Your task:
Return, word for word, the lines of the listing below from the one with "ATOM 38 C CA" through the one with "ATOM 61 C C", and no other lines.

The data:
*** Begin section ***
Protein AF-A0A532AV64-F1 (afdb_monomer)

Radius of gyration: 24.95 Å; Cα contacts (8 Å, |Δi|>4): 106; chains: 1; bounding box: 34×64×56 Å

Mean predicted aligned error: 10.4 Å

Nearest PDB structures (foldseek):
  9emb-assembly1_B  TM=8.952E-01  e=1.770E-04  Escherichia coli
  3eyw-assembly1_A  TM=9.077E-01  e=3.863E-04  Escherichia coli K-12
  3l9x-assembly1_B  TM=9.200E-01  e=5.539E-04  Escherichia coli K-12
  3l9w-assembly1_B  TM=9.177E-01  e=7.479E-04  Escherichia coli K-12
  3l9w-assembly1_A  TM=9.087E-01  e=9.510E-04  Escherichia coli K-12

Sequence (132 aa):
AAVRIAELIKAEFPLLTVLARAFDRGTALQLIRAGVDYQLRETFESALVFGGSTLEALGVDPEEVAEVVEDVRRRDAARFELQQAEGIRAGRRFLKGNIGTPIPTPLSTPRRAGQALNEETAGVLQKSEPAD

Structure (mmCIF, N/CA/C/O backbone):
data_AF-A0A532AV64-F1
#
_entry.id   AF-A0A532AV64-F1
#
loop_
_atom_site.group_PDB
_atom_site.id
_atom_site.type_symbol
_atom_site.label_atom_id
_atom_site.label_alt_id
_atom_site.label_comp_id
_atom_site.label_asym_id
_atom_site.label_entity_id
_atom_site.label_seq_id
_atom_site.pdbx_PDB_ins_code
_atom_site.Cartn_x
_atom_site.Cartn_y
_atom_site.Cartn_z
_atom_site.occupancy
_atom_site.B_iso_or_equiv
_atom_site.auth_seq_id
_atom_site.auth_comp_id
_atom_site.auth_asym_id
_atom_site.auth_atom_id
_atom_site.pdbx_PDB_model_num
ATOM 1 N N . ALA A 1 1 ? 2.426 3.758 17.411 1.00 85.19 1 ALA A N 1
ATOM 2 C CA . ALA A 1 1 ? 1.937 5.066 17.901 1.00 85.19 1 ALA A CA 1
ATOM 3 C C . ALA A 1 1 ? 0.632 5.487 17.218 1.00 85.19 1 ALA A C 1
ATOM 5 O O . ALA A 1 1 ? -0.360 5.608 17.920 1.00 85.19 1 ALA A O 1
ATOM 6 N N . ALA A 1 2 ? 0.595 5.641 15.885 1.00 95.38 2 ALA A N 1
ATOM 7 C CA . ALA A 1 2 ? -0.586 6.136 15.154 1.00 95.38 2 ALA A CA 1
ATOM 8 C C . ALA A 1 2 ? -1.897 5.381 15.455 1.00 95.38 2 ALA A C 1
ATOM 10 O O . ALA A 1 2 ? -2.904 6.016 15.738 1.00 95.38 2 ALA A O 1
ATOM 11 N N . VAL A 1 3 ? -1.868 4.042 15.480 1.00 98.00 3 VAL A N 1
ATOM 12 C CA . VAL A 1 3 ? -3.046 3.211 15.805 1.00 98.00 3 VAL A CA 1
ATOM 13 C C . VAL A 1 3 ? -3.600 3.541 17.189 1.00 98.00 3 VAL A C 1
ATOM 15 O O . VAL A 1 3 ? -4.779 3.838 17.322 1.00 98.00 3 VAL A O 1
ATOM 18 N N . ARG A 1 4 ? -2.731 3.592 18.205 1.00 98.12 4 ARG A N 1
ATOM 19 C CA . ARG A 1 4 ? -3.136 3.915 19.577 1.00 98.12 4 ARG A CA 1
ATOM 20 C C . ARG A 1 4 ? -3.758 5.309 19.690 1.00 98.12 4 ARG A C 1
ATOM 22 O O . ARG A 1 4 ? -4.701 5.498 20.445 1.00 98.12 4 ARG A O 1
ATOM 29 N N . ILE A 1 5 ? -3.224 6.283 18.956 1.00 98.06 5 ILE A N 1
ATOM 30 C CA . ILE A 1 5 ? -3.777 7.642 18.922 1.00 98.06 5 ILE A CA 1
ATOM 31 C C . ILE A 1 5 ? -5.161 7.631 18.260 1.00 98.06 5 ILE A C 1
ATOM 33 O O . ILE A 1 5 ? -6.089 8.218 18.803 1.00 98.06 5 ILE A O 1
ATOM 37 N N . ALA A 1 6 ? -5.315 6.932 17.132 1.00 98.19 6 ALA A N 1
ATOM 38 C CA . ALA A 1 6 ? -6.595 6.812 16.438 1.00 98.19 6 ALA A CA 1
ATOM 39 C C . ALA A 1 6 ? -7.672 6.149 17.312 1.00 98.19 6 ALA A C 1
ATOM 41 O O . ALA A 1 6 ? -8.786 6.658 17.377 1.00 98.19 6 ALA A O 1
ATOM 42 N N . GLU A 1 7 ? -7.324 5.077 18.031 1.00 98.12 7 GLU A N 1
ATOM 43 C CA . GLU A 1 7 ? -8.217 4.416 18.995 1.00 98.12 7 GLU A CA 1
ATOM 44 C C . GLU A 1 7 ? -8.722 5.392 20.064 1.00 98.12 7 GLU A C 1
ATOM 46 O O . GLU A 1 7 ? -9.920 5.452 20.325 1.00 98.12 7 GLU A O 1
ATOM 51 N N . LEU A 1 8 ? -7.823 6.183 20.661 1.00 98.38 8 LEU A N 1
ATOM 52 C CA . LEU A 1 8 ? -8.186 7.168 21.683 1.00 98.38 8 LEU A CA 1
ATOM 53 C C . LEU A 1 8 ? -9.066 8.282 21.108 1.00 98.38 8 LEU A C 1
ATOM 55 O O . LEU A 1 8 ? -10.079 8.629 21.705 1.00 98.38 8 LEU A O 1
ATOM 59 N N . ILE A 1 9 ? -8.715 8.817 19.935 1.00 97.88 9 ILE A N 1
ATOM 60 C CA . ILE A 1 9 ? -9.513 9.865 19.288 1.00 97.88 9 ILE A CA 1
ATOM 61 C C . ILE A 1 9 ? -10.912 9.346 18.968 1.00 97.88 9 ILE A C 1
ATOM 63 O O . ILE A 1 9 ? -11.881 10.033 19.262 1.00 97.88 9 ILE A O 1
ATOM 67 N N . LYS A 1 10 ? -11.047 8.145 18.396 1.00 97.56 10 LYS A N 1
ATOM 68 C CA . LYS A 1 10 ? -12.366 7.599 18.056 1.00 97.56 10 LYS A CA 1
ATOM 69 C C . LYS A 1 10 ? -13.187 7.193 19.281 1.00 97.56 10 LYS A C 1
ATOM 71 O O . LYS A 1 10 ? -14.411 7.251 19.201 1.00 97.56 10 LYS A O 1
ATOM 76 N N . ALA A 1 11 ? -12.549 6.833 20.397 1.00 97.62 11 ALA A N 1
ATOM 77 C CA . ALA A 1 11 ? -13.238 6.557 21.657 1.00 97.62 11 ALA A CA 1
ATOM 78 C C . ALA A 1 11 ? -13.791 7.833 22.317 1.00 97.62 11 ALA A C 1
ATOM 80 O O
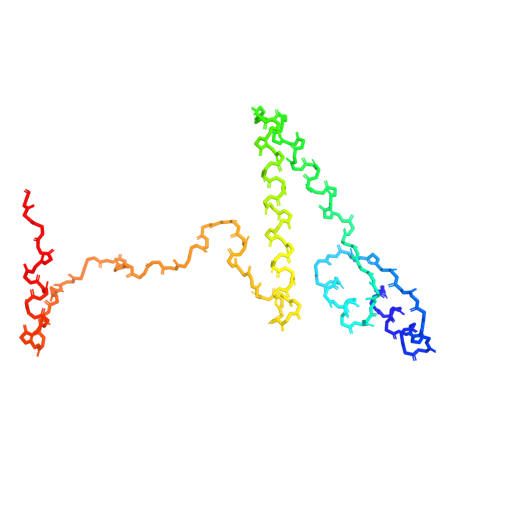 . ALA A 1 11 ? -14.950 7.857 22.719 1.00 97.62 11 ALA A O 1
ATOM 81 N N . GLU A 1 12 ? -12.982 8.892 22.399 1.00 98.12 12 GLU A N 1
ATOM 82 C CA . GLU A 1 12 ? -13.343 10.133 23.104 1.00 98.12 12 GLU A CA 1
ATOM 83 C C . GLU A 1 12 ? -14.102 11.130 22.208 1.00 98.12 12 GLU A C 1
ATOM 85 O O . GLU A 1 12 ? -14.937 11.905 22.671 1.00 98.12 12 GLU A O 1
ATOM 90 N N . PHE A 1 13 ? -13.830 11.110 20.902 1.00 97.69 13 PHE A N 1
ATOM 91 C CA . PHE A 1 13 ? -14.341 12.065 19.919 1.00 97.69 13 PHE A CA 1
ATOM 92 C C . PHE A 1 13 ? -14.809 11.355 18.632 1.00 97.69 13 PHE A C 1
ATOM 94 O O . PHE A 1 13 ? -14.239 11.560 17.555 1.00 97.69 13 PHE A O 1
ATOM 101 N N . PRO A 1 14 ? -15.875 10.536 18.692 1.00 95.75 14 PRO A N 1
ATOM 102 C CA . PRO A 1 14 ? -16.288 9.668 17.582 1.00 95.75 14 PRO A CA 1
ATOM 103 C C . PRO A 1 14 ? -16.663 10.420 16.295 1.00 95.75 14 PRO A C 1
ATOM 105 O O . PRO A 1 14 ? -16.556 9.865 15.202 1.00 95.75 14 PRO A O 1
ATOM 108 N N . LEU A 1 15 ? -17.079 11.685 16.416 1.00 96.56 15 LEU A N 1
ATOM 109 C CA . LEU A 1 15 ? -17.494 12.532 15.294 1.00 96.56 15 LEU A CA 1
ATOM 110 C C . LEU A 1 15 ? -16.327 13.215 14.569 1.00 96.56 15 LEU A C 1
ATOM 112 O O . LEU A 1 15 ? -16.545 13.838 13.532 1.00 96.56 15 LEU A O 1
ATOM 116 N N . LEU A 1 16 ? -15.102 13.137 15.098 1.00 97.75 16 LEU A N 1
ATOM 117 C CA . LEU A 1 16 ? -13.952 13.732 14.428 1.00 97.75 16 LEU A CA 1
ATOM 118 C C . LEU A 1 16 ? -13.521 12.886 13.234 1.00 97.75 16 LEU A C 1
ATOM 120 O O . LEU A 1 16 ? -13.357 11.664 13.330 1.00 97.75 16 LEU A O 1
ATOM 124 N N . THR A 1 17 ? -13.274 13.573 12.122 1.00 98.25 17 THR A N 1
ATOM 125 C CA . THR A 1 17 ? -12.626 12.994 10.951 1.00 98.25 17 THR A CA 1
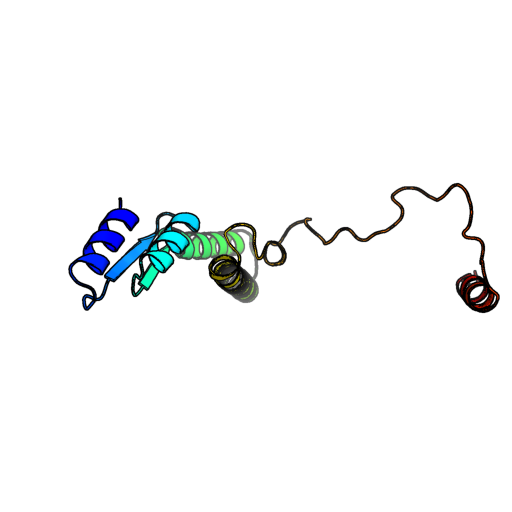
ATOM 126 C C . THR A 1 17 ? -11.140 12.782 11.237 1.00 98.25 17 THR A C 1
ATOM 128 O O . THR A 1 17 ? -10.416 13.722 11.564 1.00 98.25 17 THR A O 1
ATOM 131 N N . VAL A 1 18 ? -10.675 11.546 11.093 1.00 98.00 18 VAL A N 1
ATOM 132 C CA . VAL A 1 18 ? -9.297 11.122 11.333 1.00 98.00 18 VAL A CA 1
ATOM 133 C C . VAL A 1 18 ? -8.713 10.574 10.041 1.00 98.00 18 VAL A C 1
ATOM 135 O O . VAL A 1 18 ? -9.142 9.541 9.532 1.00 98.00 18 VAL A O 1
ATOM 138 N N . LEU A 1 19 ? -7.685 11.249 9.538 1.00 98.19 19 LEU A N 1
ATOM 139 C CA . LEU A 1 19 ? -6.859 10.770 8.438 1.00 98.19 19 LEU A CA 1
ATOM 140 C C . LEU A 1 19 ? -5.511 10.344 9.018 1.00 98.19 19 LEU A C 1
ATOM 142 O O . LEU A 1 19 ? -4.878 11.111 9.745 1.00 98.19 19 LEU A O 1
ATOM 146 N N . ALA A 1 20 ? -5.066 9.128 8.714 1.00 98.06 20 ALA A N 1
ATOM 147 C CA . ALA A 1 20 ? -3.867 8.558 9.315 1.00 98.06 20 ALA A CA 1
ATOM 148 C C . ALA A 1 20 ? -2.875 8.033 8.272 1.00 98.06 20 ALA A C 1
ATOM 150 O O . ALA A 1 20 ? -3.197 7.225 7.402 1.00 98.06 20 ALA A O 1
ATOM 151 N N . ARG A 1 21 ? -1.612 8.438 8.404 1.00 98.06 21 ARG A N 1
ATOM 152 C CA . ARG A 1 21 ? -0.504 7.815 7.676 1.00 98.06 21 ARG A CA 1
ATOM 153 C C . ARG A 1 21 ? -0.220 6.436 8.277 1.00 98.06 21 ARG A C 1
ATOM 155 O O . ARG A 1 21 ? 0.009 6.312 9.480 1.00 98.06 21 ARG A O 1
ATOM 162 N N . ALA A 1 22 ? -0.206 5.412 7.436 1.00 98.12 22 ALA A N 1
ATOM 163 C CA . ALA A 1 22 ? 0.174 4.054 7.785 1.00 98.12 22 ALA A CA 1
ATOM 164 C C . ALA A 1 22 ? 1.639 3.806 7.406 1.00 98.12 22 ALA A C 1
ATOM 166 O O . ALA A 1 22 ? 2.052 4.112 6.289 1.00 98.12 22 ALA A O 1
ATOM 167 N N . PHE A 1 23 ? 2.408 3.210 8.318 1.00 96.88 23 PHE A N 1
ATOM 168 C CA . PHE A 1 23 ? 3.789 2.803 8.041 1.00 96.88 23 PHE A CA 1
ATOM 169 C C . PHE A 1 23 ? 3.839 1.698 6.975 1.00 96.88 23 PHE A C 1
ATOM 171 O O . PHE A 1 23 ? 4.619 1.738 6.031 1.00 96.88 23 PHE A O 1
ATOM 178 N N . ASP A 1 24 ? 2.943 0.721 7.099 1.00 96.44 24 ASP A N 1
ATOM 179 C CA . ASP A 1 24 ? 2.861 -0.428 6.212 1.00 96.44 24 ASP A CA 1
ATOM 180 C C . ASP A 1 24 ? 1.417 -0.940 6.079 1.00 96.44 24 ASP A C 1
ATOM 182 O O . ASP A 1 24 ? 0.456 -0.378 6.614 1.00 96.44 24 ASP A O 1
ATOM 186 N N . ARG A 1 25 ? 1.257 -2.050 5.354 1.00 95.69 25 ARG A N 1
ATOM 187 C CA . ARG A 1 25 ? -0.036 -2.720 5.162 1.00 95.69 25 ARG A CA 1
ATOM 188 C C . ARG A 1 25 ? -0.658 -3.213 6.474 1.00 95.69 25 ARG A C 1
ATOM 190 O O . ARG A 1 25 ? -1.875 -3.152 6.611 1.00 95.69 25 ARG A O 1
ATOM 197 N N . GLY A 1 26 ? 0.138 -3.718 7.417 1.00 95.94 26 GLY A N 1
ATOM 198 C CA . GLY A 1 26 ? -0.382 -4.203 8.699 1.00 95.94 26 GLY A CA 1
ATOM 199 C C . GLY A 1 26 ? -0.979 -3.062 9.520 1.00 95.94 26 GLY A C 1
ATOM 200 O O . GLY A 1 26 ? -2.105 -3.161 10.005 1.00 95.94 26 GLY A O 1
ATOM 201 N N . THR A 1 27 ? -0.254 -1.948 9.583 1.00 97.25 27 THR A N 1
ATOM 202 C CA . THR A 1 27 ? -0.677 -0.706 10.231 1.00 97.25 27 THR A CA 1
ATOM 203 C C . THR A 1 27 ? -1.933 -0.140 9.575 1.00 97.25 27 THR A C 1
ATOM 205 O O . THR A 1 27 ? -2.858 0.255 10.275 1.00 97.25 27 THR A O 1
ATOM 208 N N . ALA A 1 28 ? -2.008 -0.158 8.243 1.00 97.56 28 ALA A N 1
ATOM 209 C CA . ALA A 1 28 ? -3.183 0.284 7.496 1.00 97.56 28 ALA A CA 1
ATOM 210 C C . ALA A 1 28 ? -4.448 -0.501 7.884 1.00 97.56 28 ALA A C 1
ATOM 212 O O . ALA A 1 28 ? -5.486 0.096 8.164 1.00 97.56 28 ALA A O 1
ATOM 213 N N . LEU A 1 29 ? -4.355 -1.833 7.981 1.00 97.12 29 LEU A N 1
ATOM 214 C CA . LEU A 1
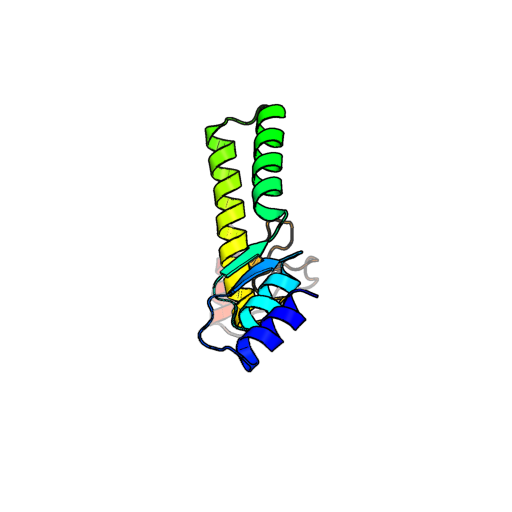 29 ? -5.473 -2.672 8.431 1.00 97.12 29 LEU A CA 1
ATOM 215 C C . LEU A 1 29 ? -5.869 -2.380 9.885 1.00 97.12 29 LEU A C 1
ATOM 217 O O . LEU A 1 29 ? -7.054 -2.376 10.207 1.00 97.12 29 LEU A O 1
ATOM 221 N N . GLN A 1 30 ? -4.897 -2.135 10.768 1.00 97.31 30 GLN A N 1
ATOM 222 C CA . GLN A 1 30 ? -5.171 -1.768 12.161 1.00 97.31 30 GLN A CA 1
ATOM 223 C C . GLN A 1 30 ? -5.872 -0.409 12.264 1.00 97.31 30 GLN A C 1
ATOM 225 O O . GLN A 1 30 ? -6.831 -0.285 13.015 1.00 97.31 30 GLN A O 1
ATOM 230 N N . LEU A 1 31 ? -5.445 0.585 11.481 1.00 97.88 31 LEU A N 1
ATOM 231 C CA . LEU A 1 31 ? -6.069 1.908 11.445 1.00 97.88 31 LEU A CA 1
ATOM 232 C C . LEU A 1 31 ? -7.524 1.841 10.967 1.00 97.88 31 LEU A C 1
ATOM 234 O O . LEU A 1 31 ? -8.391 2.457 11.578 1.00 97.88 31 LEU A O 1
ATOM 238 N N . ILE A 1 32 ? -7.808 1.045 9.932 1.00 96.69 32 ILE A N 1
ATOM 239 C CA . ILE A 1 32 ? -9.184 0.819 9.461 1.00 96.69 32 ILE A CA 1
ATOM 240 C C . ILE A 1 32 ? -10.043 0.207 10.570 1.00 96.69 32 ILE A C 1
ATOM 242 O O . ILE A 1 32 ? -11.159 0.657 10.804 1.00 96.69 32 ILE A O 1
ATOM 246 N N . ARG A 1 33 ? -9.516 -0.783 11.301 1.00 96.00 33 ARG A N 1
ATOM 247 C CA . ARG A 1 33 ? -10.222 -1.388 12.446 1.00 96.00 33 ARG A CA 1
ATOM 248 C C . ARG A 1 33 ? -10.426 -0.412 13.602 1.00 96.00 33 ARG A C 1
ATOM 250 O O . ARG A 1 33 ? -11.429 -0.516 14.294 1.00 96.00 33 ARG A O 1
ATOM 257 N N . ALA A 1 34 ? -9.503 0.530 13.791 1.00 97.19 34 ALA A N 1
ATOM 258 C CA . ALA A 1 34 ? -9.645 1.630 14.744 1.00 97.19 34 ALA A CA 1
ATOM 259 C C . ALA A 1 34 ? -10.660 2.696 14.283 1.00 97.19 34 ALA A C 1
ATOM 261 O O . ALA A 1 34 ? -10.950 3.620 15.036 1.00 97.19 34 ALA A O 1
*** End section ***
Task answer:
ATOM 38 C CA . ALA A 1 6 ? -6.595 6.812 16.438 1.00 98.19 6 ALA A CA 1
ATOM 39 C C . ALA A 1 6 ? -7.672 6.149 17.312 1.00 98.19 6 ALA A C 1
ATOM 41 O O . ALA A 1 6 ? -8.786 6.658 17.377 1.00 98.19 6 ALA A O 1
ATOM 42 N N . GLU A 1 7 ? -7.324 5.077 18.031 1.00 98.12 7 GLU A N 1
ATOM 43 C CA . GLU A 1 7 ? -8.217 4.416 18.995 1.00 98.12 7 GLU A CA 1
ATOM 44 C C . GLU A 1 7 ? -8.722 5.392 20.064 1.00 98.12 7 GLU A C 1
ATOM 46 O O . GLU A 1 7 ? -9.920 5.452 20.325 1.00 98.12 7 GLU A O 1
ATOM 51 N N . LEU A 1 8 ? -7.823 6.183 20.661 1.00 98.38 8 LEU A N 1
ATOM 52 C CA . LEU A 1 8 ? -8.186 7.168 21.683 1.00 98.38 8 LEU A CA 1
ATOM 53 C C . LEU A 1 8 ? -9.066 8.282 21.108 1.00 98.38 8 LEU A C 1
ATOM 55 O O . LEU A 1 8 ? -10.079 8.629 21.705 1.00 98.38 8 LEU A O 1
ATOM 59 N N . ILE A 1 9 ? -8.715 8.817 19.935 1.00 97.88 9 ILE A N 1
ATOM 60 C CA . ILE A 1 9 ? -9.513 9.865 19.288 1.00 97.88 9 ILE A CA 1
ATOM 61 C C . ILE A 1 9 ? -10.912 9.346 18.968 1.00 97.88 9 ILE A C 1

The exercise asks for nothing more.